PROBLEM REQUIREMENTS. In the material below, pictures must be dropped. Repeat exactly, and only, the lines from the line with "ATOM 61 N N" to the line with "ATOM 119 O O", both ends included.

---------------

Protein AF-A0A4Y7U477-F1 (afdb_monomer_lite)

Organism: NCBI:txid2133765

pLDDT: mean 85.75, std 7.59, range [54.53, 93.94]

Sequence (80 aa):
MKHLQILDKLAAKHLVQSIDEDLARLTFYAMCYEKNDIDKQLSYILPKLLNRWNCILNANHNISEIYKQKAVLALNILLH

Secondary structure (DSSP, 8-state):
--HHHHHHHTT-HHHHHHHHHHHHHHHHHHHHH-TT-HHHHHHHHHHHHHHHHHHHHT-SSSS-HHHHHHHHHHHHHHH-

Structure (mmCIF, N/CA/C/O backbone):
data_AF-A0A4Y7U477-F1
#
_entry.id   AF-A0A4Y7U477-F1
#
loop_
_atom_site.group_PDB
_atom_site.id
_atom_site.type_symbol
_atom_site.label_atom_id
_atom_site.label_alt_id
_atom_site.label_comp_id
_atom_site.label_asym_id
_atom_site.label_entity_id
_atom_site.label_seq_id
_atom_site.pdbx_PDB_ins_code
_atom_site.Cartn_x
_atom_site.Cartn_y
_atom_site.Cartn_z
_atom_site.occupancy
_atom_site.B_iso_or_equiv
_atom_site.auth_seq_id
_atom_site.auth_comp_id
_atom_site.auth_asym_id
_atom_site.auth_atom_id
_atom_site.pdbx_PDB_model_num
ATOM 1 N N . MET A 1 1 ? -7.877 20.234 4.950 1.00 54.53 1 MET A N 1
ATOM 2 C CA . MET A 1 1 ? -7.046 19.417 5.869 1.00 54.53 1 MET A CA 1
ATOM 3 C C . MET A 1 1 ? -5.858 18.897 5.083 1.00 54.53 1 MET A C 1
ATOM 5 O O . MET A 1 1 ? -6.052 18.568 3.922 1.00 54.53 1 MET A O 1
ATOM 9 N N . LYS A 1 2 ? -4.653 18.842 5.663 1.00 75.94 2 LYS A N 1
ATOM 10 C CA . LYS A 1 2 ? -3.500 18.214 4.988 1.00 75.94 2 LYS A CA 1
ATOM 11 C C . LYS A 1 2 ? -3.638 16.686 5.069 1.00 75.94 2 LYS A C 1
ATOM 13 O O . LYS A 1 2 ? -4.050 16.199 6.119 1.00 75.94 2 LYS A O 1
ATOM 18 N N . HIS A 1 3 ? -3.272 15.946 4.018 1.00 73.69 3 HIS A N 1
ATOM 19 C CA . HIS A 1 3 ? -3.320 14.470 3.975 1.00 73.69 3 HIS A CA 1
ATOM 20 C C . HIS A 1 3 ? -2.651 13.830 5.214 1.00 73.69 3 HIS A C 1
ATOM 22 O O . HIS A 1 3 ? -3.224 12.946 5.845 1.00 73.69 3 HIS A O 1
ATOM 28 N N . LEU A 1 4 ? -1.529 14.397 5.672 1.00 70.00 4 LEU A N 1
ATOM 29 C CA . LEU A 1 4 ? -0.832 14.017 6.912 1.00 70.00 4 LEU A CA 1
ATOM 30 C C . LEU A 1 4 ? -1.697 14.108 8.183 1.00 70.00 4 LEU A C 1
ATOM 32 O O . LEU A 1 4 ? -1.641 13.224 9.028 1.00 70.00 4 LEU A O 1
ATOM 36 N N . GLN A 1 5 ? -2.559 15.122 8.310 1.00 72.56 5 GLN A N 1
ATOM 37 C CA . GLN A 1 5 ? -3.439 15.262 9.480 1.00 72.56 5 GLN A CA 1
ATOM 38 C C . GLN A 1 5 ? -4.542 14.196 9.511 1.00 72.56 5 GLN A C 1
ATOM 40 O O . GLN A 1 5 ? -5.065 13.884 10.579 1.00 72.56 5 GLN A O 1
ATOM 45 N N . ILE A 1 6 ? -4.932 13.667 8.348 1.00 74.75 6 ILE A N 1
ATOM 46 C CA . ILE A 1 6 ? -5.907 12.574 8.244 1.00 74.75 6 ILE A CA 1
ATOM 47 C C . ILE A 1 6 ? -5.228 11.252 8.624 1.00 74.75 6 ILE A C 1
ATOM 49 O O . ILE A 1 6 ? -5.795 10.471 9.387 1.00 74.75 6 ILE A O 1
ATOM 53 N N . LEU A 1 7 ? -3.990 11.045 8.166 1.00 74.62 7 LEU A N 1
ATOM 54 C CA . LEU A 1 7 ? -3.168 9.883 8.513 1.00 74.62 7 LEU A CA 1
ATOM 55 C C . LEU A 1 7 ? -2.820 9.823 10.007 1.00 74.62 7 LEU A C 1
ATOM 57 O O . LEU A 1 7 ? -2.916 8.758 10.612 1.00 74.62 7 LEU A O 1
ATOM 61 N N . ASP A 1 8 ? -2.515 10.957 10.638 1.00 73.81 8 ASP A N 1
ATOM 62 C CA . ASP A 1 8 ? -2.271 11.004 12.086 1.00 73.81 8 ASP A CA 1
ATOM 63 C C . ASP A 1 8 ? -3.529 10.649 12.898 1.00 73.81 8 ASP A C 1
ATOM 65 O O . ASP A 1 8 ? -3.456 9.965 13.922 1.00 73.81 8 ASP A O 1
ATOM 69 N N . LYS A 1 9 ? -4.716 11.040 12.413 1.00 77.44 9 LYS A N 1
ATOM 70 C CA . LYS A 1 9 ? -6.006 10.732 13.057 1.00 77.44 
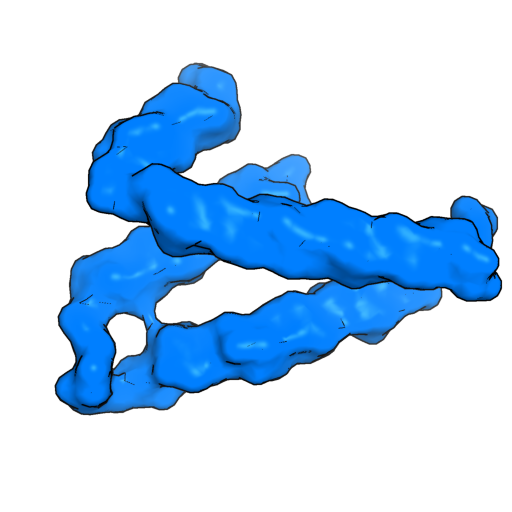9 LYS A CA 1
ATOM 71 C C . LYS A 1 9 ? -6.433 9.271 12.933 1.00 77.44 9 LYS A C 1
ATOM 73 O O . LYS A 1 9 ? -7.272 8.823 13.710 1.00 77.44 9 LYS A O 1
ATOM 78 N N . LEU A 1 10 ? -5.859 8.510 12.000 1.00 75.38 10 LEU A N 1
ATOM 79 C CA . LEU A 1 10 ? -6.151 7.083 11.833 1.00 75.38 10 LEU A CA 1
ATOM 80 C C . LEU A 1 10 ? -5.671 6.230 13.022 1.00 75.38 10 LEU A C 1
ATOM 82 O O . LEU A 1 10 ? -6.086 5.072 13.139 1.00 75.38 10 LEU A O 1
ATOM 86 N N . ALA A 1 11 ? -4.821 6.771 13.909 1.00 73.81 11 ALA A N 1
ATOM 87 C CA . ALA A 1 11 ? -4.233 6.049 15.044 1.00 73.81 11 ALA A CA 1
ATOM 88 C C . ALA A 1 11 ? -3.633 4.692 14.619 1.00 73.81 11 ALA A C 1
ATOM 90 O O . ALA A 1 11 ? -3.795 3.671 15.285 1.00 73.81 11 ALA A O 1
ATOM 91 N N . ALA A 1 12 ? -3.004 4.671 13.444 1.00 79.19 12 ALA A N 1
ATOM 92 C CA . ALA A 1 12 ? -2.398 3.496 12.826 1.00 79.19 12 ALA A CA 1
ATOM 93 C C . ALA A 1 12 ? -1.033 3.868 12.237 1.00 79.19 12 ALA A C 1
ATOM 95 O O . ALA A 1 12 ? -0.709 3.526 11.106 1.00 79.19 12 ALA A O 1
ATOM 96 N N . LYS A 1 13 ? -0.242 4.607 13.023 1.00 83.50 13 LYS A N 1
ATOM 97 C CA . LYS A 1 13 ? 1.021 5.214 12.592 1.00 83.50 13 LYS A CA 1
ATOM 98 C C . LYS A 1 13 ? 1.967 4.205 11.939 1.00 83.50 13 LYS A C 1
ATOM 100 O O . LYS A 1 13 ? 2.470 4.469 10.858 1.00 83.50 13 LYS A O 1
ATOM 105 N N . HIS A 1 14 ? 2.144 3.035 12.554 1.00 86.19 14 HIS A N 1
ATOM 106 C CA . HIS A 1 14 ? 3.001 1.981 12.005 1.00 86.19 14 HIS A CA 1
ATOM 107 C C . HIS A 1 14 ? 2.482 1.425 10.677 1.00 86.19 14 HIS A C 1
ATOM 109 O O . HIS A 1 14 ? 3.268 1.229 9.764 1.00 86.19 14 HIS A O 1
ATOM 115 N N . LEU A 1 15 ? 1.167 1.229 10.542 1.00 87.81 15 LEU A N 1
ATOM 116 C CA . LEU A 1 15 ? 0.558 0.774 9.291 1.00 87.81 15 LEU A CA 1
ATOM 117 C C . LEU A 1 15 ? 0.789 1.791 8.169 1.00 87.81 15 LEU A C 1
ATOM 119 O O . LEU A 1 15 ? 1.242 1.422 7.093 1.00 87.81 15 LEU A O 1
ATOM 123 N N . VAL A 1 16 ? 0.511 3.069 8.438 1.00 88.25 16 VAL A N 1
ATOM 124 C CA . VAL A 1 16 ? 0.718 4.153 7.470 1.00 88.25 16 VAL A CA 1
ATOM 125 C C . VAL A 1 16 ? 2.188 4.245 7.071 1.00 88.25 16 VAL A C 1
ATOM 127 O O . VAL A 1 16 ? 2.486 4.278 5.883 1.00 88.25 16 VAL A O 1
ATOM 130 N N . GLN A 1 17 ? 3.097 4.232 8.047 1.00 90.06 17 GLN A N 1
ATOM 131 C CA . GLN A 1 17 ? 4.533 4.299 7.798 1.00 90.06 17 GLN A CA 1
ATOM 132 C C . GLN A 1 17 ? 5.016 3.115 6.953 1.00 90.06 17 GLN A C 1
ATOM 134 O O . GLN A 1 17 ? 5.770 3.310 6.010 1.00 90.06 17 GLN A O 1
ATOM 139 N N . SER A 1 18 ? 4.551 1.896 7.237 1.00 90.75 18 SER A N 1
ATOM 140 C CA . SER A 1 18 ? 4.914 0.728 6.432 1.00 90.75 18 SER A CA 1
ATOM 141 C C . SER A 1 18 ? 4.408 0.822 4.992 1.00 90.75 18 SER A C 1
ATOM 143 O O . SER A 1 18 ? 5.122 0.405 4.086 1.00 90.75 18 SER A O 1
ATOM 145 N N . ILE A 1 19 ? 3.203 1.360 4.759 1.00 92.06 19 ILE A N 1
ATOM 146 C CA . ILE A 1 19 ? 2.681 1.567 3.396 1.00 92.06 19 ILE A CA 1
ATOM 147 C C . ILE A 1 19 ? 3.514 2.628 2.663 1.00 92.06 19 ILE A C 1
ATOM 149 O O . ILE A 1 19 ? 3.881 2.420 1.508 1.00 92.06 19 ILE A O 1
ATOM 153 N N . ASP A 1 20 ? 3.832 3.735 3.337 1.00 91.12 20 ASP A N 1
ATOM 154 C CA . ASP A 1 20 ? 4.623 4.842 2.790 1.00 91.12 20 ASP A CA 1
ATOM 155 C C . ASP A 1 20 ? 6.050 4.407 2.423 1.00 91.12 20 ASP A C 1
ATOM 157 O O . ASP A 1 20 ? 6.508 4.640 1.307 1.00 91.12 20 ASP A O 1
ATOM 161 N N . GLU A 1 21 ? 6.730 3.677 3.310 1.00 92.81 21 GLU A N 1
ATOM 162 C CA . GLU A 1 21 ? 8.072 3.141 3.055 1.00 92.81 21 GLU A CA 1
ATOM 163 C C . GLU A 1 21 ? 8.096 2.168 1.865 1.00 92.81 21 GLU A C 1
ATOM 165 O O . GLU A 1 21 ? 9.038 2.180 1.064 1.00 92.81 21 GLU A O 1
ATOM 170 N N . ASP A 1 22 ? 7.065 1.331 1.722 1.00 92.44 22 ASP A N 1
ATOM 171 C CA . ASP A 1 22 ? 6.958 0.403 0.594 1.00 92.44 22 ASP A CA 1
ATOM 172 C C . ASP A 1 22 ? 6.688 1.137 -0.724 1.00 92.44 22 ASP A C 1
ATOM 174 O O . ASP A 1 22 ? 7.309 0.814 -1.743 1.00 92.44 22 ASP A O 1
ATOM 178 N N . LEU A 1 23 ? 5.821 2.153 -0.704 1.00 93.06 23 LEU A N 1
ATOM 179 C CA . LEU A 1 23 ? 5.573 3.016 -1.856 1.00 93.06 23 LEU A CA 1
ATOM 180 C C . LEU A 1 23 ? 6.850 3.762 -2.258 1.00 93.06 23 LEU A C 1
ATOM 182 O O . LEU A 1 23 ? 7.255 3.688 -3.417 1.00 93.06 23 LEU A O 1
ATOM 186 N N . ALA A 1 24 ? 7.538 4.402 -1.310 1.00 93.25 24 ALA A N 1
ATOM 187 C CA . ALA A 1 24 ? 8.791 5.113 -1.553 1.00 93.25 24 ALA A CA 1
ATOM 188 C C . ALA A 1 24 ? 9.857 4.198 -2.176 1.00 93.25 24 ALA A C 1
ATOM 190 O O . ALA A 1 24 ? 10.534 4.577 -3.136 1.00 93.25 24 ALA A O 1
ATOM 191 N N . ARG A 1 25 ? 9.972 2.957 -1.684 1.00 93.94 25 ARG A N 1
ATOM 192 C CA . ARG A 1 25 ? 10.905 1.960 -2.221 1.00 93.94 25 ARG A CA 1
ATOM 193 C C . ARG A 1 25 ? 10.557 1.555 -3.653 1.00 93.94 25 ARG A C 1
ATOM 195 O O . ARG A 1 25 ? 11.452 1.460 -4.493 1.00 93.94 25 ARG A O 1
ATOM 202 N N . LEU A 1 26 ? 9.282 1.300 -3.946 1.00 93.56 26 LEU A N 1
ATOM 203 C CA . LEU A 1 26 ? 8.841 0.945 -5.298 1.00 93.56 26 LEU A CA 1
ATOM 204 C C . LEU A 1 26 ? 9.039 2.103 -6.276 1.00 93.56 26 LEU A C 1
ATOM 206 O O . LEU A 1 26 ? 9.528 1.870 -7.381 1.00 93.56 26 LEU A O 1
ATOM 210 N N . THR A 1 27 ? 8.737 3.328 -5.851 1.00 91.56 27 THR A N 1
ATOM 211 C CA . THR A 1 27 ? 8.971 4.551 -6.624 1.00 91.56 27 THR A CA 1
ATOM 212 C C . THR A 1 27 ? 10.451 4.741 -6.928 1.00 91.56 27 THR A C 1
ATOM 214 O O . THR A 1 27 ? 10.806 4.972 -8.081 1.00 91.56 27 THR A O 1
ATOM 217 N N . PHE A 1 28 ? 11.332 4.559 -5.938 1.00 92.69 28 PHE A N 1
ATOM 218 C CA . PHE A 1 28 ? 12.779 4.620 -6.153 1.00 92.69 28 PHE A CA 1
ATOM 219 C C . PHE A 1 28 ? 13.231 3.631 -7.234 1.00 92.69 28 PHE A C 1
ATOM 221 O O . PHE A 1 28 ? 13.900 4.020 -8.190 1.00 92.69 28 PHE A O 1
ATOM 228 N N . TYR A 1 29 ? 12.812 2.364 -7.139 1.00 92.00 29 TYR A N 1
ATOM 229 C CA . TYR A 1 29 ? 13.155 1.373 -8.159 1.00 92.00 29 TYR A CA 1
ATOM 230 C C . TYR A 1 29 ? 12.585 1.733 -9.532 1.00 92.00 29 TYR A C 1
ATOM 232 O O . TYR A 1 29 ? 13.308 1.654 -10.520 1.00 92.00 29 TYR A O 1
ATOM 240 N N . ALA A 1 30 ? 11.324 2.158 -9.607 1.00 90.44 30 ALA A N 1
ATOM 241 C CA . ALA A 1 30 ? 10.697 2.543 -10.867 1.00 90.44 30 ALA A CA 1
ATOM 242 C C . ALA A 1 30 ? 11.454 3.696 -11.551 1.00 90.44 30 ALA A C 1
ATOM 244 O O . ALA A 1 30 ? 11.743 3.622 -12.744 1.00 90.44 30 ALA A O 1
ATOM 245 N N . MET A 1 31 ? 11.862 4.711 -10.783 1.00 87.81 31 MET A N 1
ATOM 246 C CA . MET A 1 31 ? 12.659 5.836 -11.280 1.00 87.81 31 MET A CA 1
ATOM 247 C C . MET A 1 31 ? 14.066 5.425 -11.734 1.00 87.81 31 MET A C 1
ATOM 249 O O . MET A 1 31 ? 14.595 6.017 -12.675 1.00 87.81 31 MET A O 1
ATOM 253 N N . CYS A 1 32 ? 14.683 4.424 -11.095 1.00 87.50 32 CYS A N 1
ATOM 254 C CA . CYS A 1 32 ? 15.985 3.903 -11.516 1.00 87.50 32 CYS A CA 1
ATOM 255 C C . CYS A 1 32 ? 15.931 3.182 -12.871 1.00 87.50 32 CYS A C 1
ATOM 257 O O . CYS A 1 32 ? 16.896 3.272 -13.627 1.00 87.50 32 CYS A O 1
ATOM 259 N N . TYR A 1 33 ? 14.839 2.473 -13.174 1.00 79.75 33 TYR A N 1
ATOM 260 C CA . TYR A 1 33 ? 14.729 1.663 -14.394 1.00 79.75 33 TYR A CA 1
ATOM 261 C C . TYR A 1 33 ? 14.063 2.394 -15.569 1.00 79.75 33 TYR A C 1
ATOM 263 O O . TYR A 1 33 ? 14.470 2.186 -16.706 1.00 79.75 33 TYR A O 1
ATOM 271 N N . GLU A 1 34 ? 13.078 3.262 -15.327 1.00 78.94 34 GLU A N 1
ATOM 272 C CA . GLU A 1 34 ? 12.255 3.885 -16.381 1.00 78.94 34 GLU A CA 1
ATOM 273 C C . GLU A 1 34 ? 12.074 5.391 -16.119 1.00 78.94 34 GLU A C 1
ATOM 275 O O . GLU A 1 34 ? 10.963 5.900 -16.017 1.00 78.94 34 GLU A O 1
ATOM 280 N N . LYS A 1 35 ? 13.184 6.131 -15.976 1.00 73.44 35 LYS A N 1
ATOM 281 C CA . LYS A 1 35 ? 13.245 7.522 -15.470 1.00 73.44 35 LYS A CA 1
ATOM 282 C C . LYS A 1 35 ? 12.278 8.532 -16.116 1.00 73.44 35 LYS A C 1
ATOM 284 O O . LYS A 1 35 ? 11.871 9.472 -15.440 1.00 73.44 35 LYS A O 1
ATOM 289 N N . ASN A 1 36 ? 11.908 8.342 -17.384 1.00 81.31 36 ASN A N 1
ATOM 290 C CA . ASN A 1 36 ? 11.124 9.312 -18.162 1.00 81.31 36 ASN A CA 1
ATOM 291 C C . ASN A 1 36 ? 9.741 8.798 -18.601 1.00 81.31 36 ASN A C 1
ATOM 293 O O . ASN A 1 36 ? 9.048 9.506 -19.327 1.00 81.31 36 ASN A O 1
ATOM 297 N N . ASP A 1 37 ? 9.345 7.590 -18.196 1.00 88.81 37 ASP A N 1
ATOM 298 C CA . ASP A 1 37 ? 8.080 6.975 -18.608 1.00 88.81 37 ASP A CA 1
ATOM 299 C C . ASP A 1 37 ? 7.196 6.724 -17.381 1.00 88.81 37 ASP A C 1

---------------

WRITTEN RESPONSE.
ATOM 61 N N . ASP A 1 8 ? -2.515 10.957 10.638 1.00 73.81 8 ASP A N 1
ATOM 62 C CA . ASP A 1 8 ? -2.271 11.004 12.086 1.00 73.81 8 ASP A CA 1
ATOM 63 C C . ASP A 1 8 ? -3.529 10.649 12.898 1.00 73.81 8 ASP A C 1
ATOM 65 O O . ASP A 1 8 ? -3.456 9.965 13.922 1.00 73.81 8 ASP A O 1
ATOM 69 N N . LYS A 1 9 ? -4.716 11.040 12.413 1.00 77.44 9 LYS A N 1
ATOM 70 C CA . LYS A 1 9 ? -6.006 10.732 13.057 1.00 77.44 
9 LYS A CA 1
ATOM 71 C C . LYS A 1 9 ? -6.433 9.271 12.933 1.00 77.44 9 LYS A C 1
ATOM 73 O O . LYS A 1 9 ? -7.272 8.823 13.710 1.00 77.44 9 LYS A O 1
ATOM 78 N N . LEU A 1 10 ? -5.859 8.510 12.000 1.00 75.38 10 LEU A N 1
ATOM 79 C CA . LEU A 1 10 ? -6.151 7.083 11.833 1.00 75.38 10 LEU A CA 1
ATOM 80 C C . LEU A 1 10 ? -5.671 6.230 13.022 1.00 75.38 10 LEU A C 1
ATOM 82 O O . LEU A 1 10 ? -6.086 5.072 13.139 1.00 75.38 10 LEU A O 1
ATOM 86 N N . ALA A 1 11 ? -4.821 6.771 13.909 1.00 73.81 11 ALA A N 1
ATOM 87 C CA . ALA A 1 11 ? -4.233 6.049 15.044 1.00 73.81 11 ALA A CA 1
ATOM 88 C C . ALA A 1 11 ? -3.633 4.692 14.619 1.00 73.81 11 ALA A C 1
ATOM 90 O O . ALA A 1 11 ? -3.795 3.671 15.285 1.00 73.81 11 ALA A O 1
ATOM 91 N N . ALA A 1 12 ? -3.004 4.671 13.444 1.00 79.19 12 ALA A N 1
ATOM 92 C CA . ALA A 1 12 ? -2.398 3.496 12.826 1.00 79.19 12 ALA A CA 1
ATOM 93 C C . ALA A 1 12 ? -1.033 3.868 12.237 1.00 79.19 12 ALA A C 1
ATOM 95 O O . ALA A 1 12 ? -0.709 3.526 11.106 1.00 79.19 12 ALA A O 1
ATOM 96 N N . LYS A 1 13 ? -0.242 4.607 13.023 1.00 83.50 13 LYS A N 1
ATOM 97 C CA . LYS A 1 13 ? 1.021 5.214 12.592 1.00 83.50 13 LYS A CA 1
ATOM 98 C C . LYS A 1 13 ? 1.967 4.205 11.939 1.00 83.50 13 LYS A C 1
ATOM 100 O O . LYS A 1 13 ? 2.470 4.469 10.858 1.00 83.50 13 LYS A O 1
ATOM 105 N N . HIS A 1 14 ? 2.144 3.035 12.554 1.00 86.19 14 HIS A N 1
ATOM 106 C CA . HIS A 1 14 ? 3.001 1.981 12.005 1.00 86.19 14 HIS A CA 1
ATOM 107 C C . HIS A 1 14 ? 2.482 1.425 10.677 1.00 86.19 14 HIS A C 1
ATOM 109 O O . HIS A 1 14 ? 3.268 1.229 9.764 1.00 86.19 14 HIS A O 1
ATOM 115 N N . LEU A 1 15 ? 1.167 1.229 10.542 1.00 87.81 15 LEU A N 1
ATOM 116 C CA . LEU A 1 15 ? 0.558 0.774 9.291 1.00 87.81 15 LEU A CA 1
ATOM 117 C C . LEU A 1 15 ? 0.789 1.791 8.169 1.00 87.81 15 LEU A C 1
ATOM 119 O O . LEU A 1 15 ? 1.242 1.422 7.093 1.00 87.81 15 LEU A O 1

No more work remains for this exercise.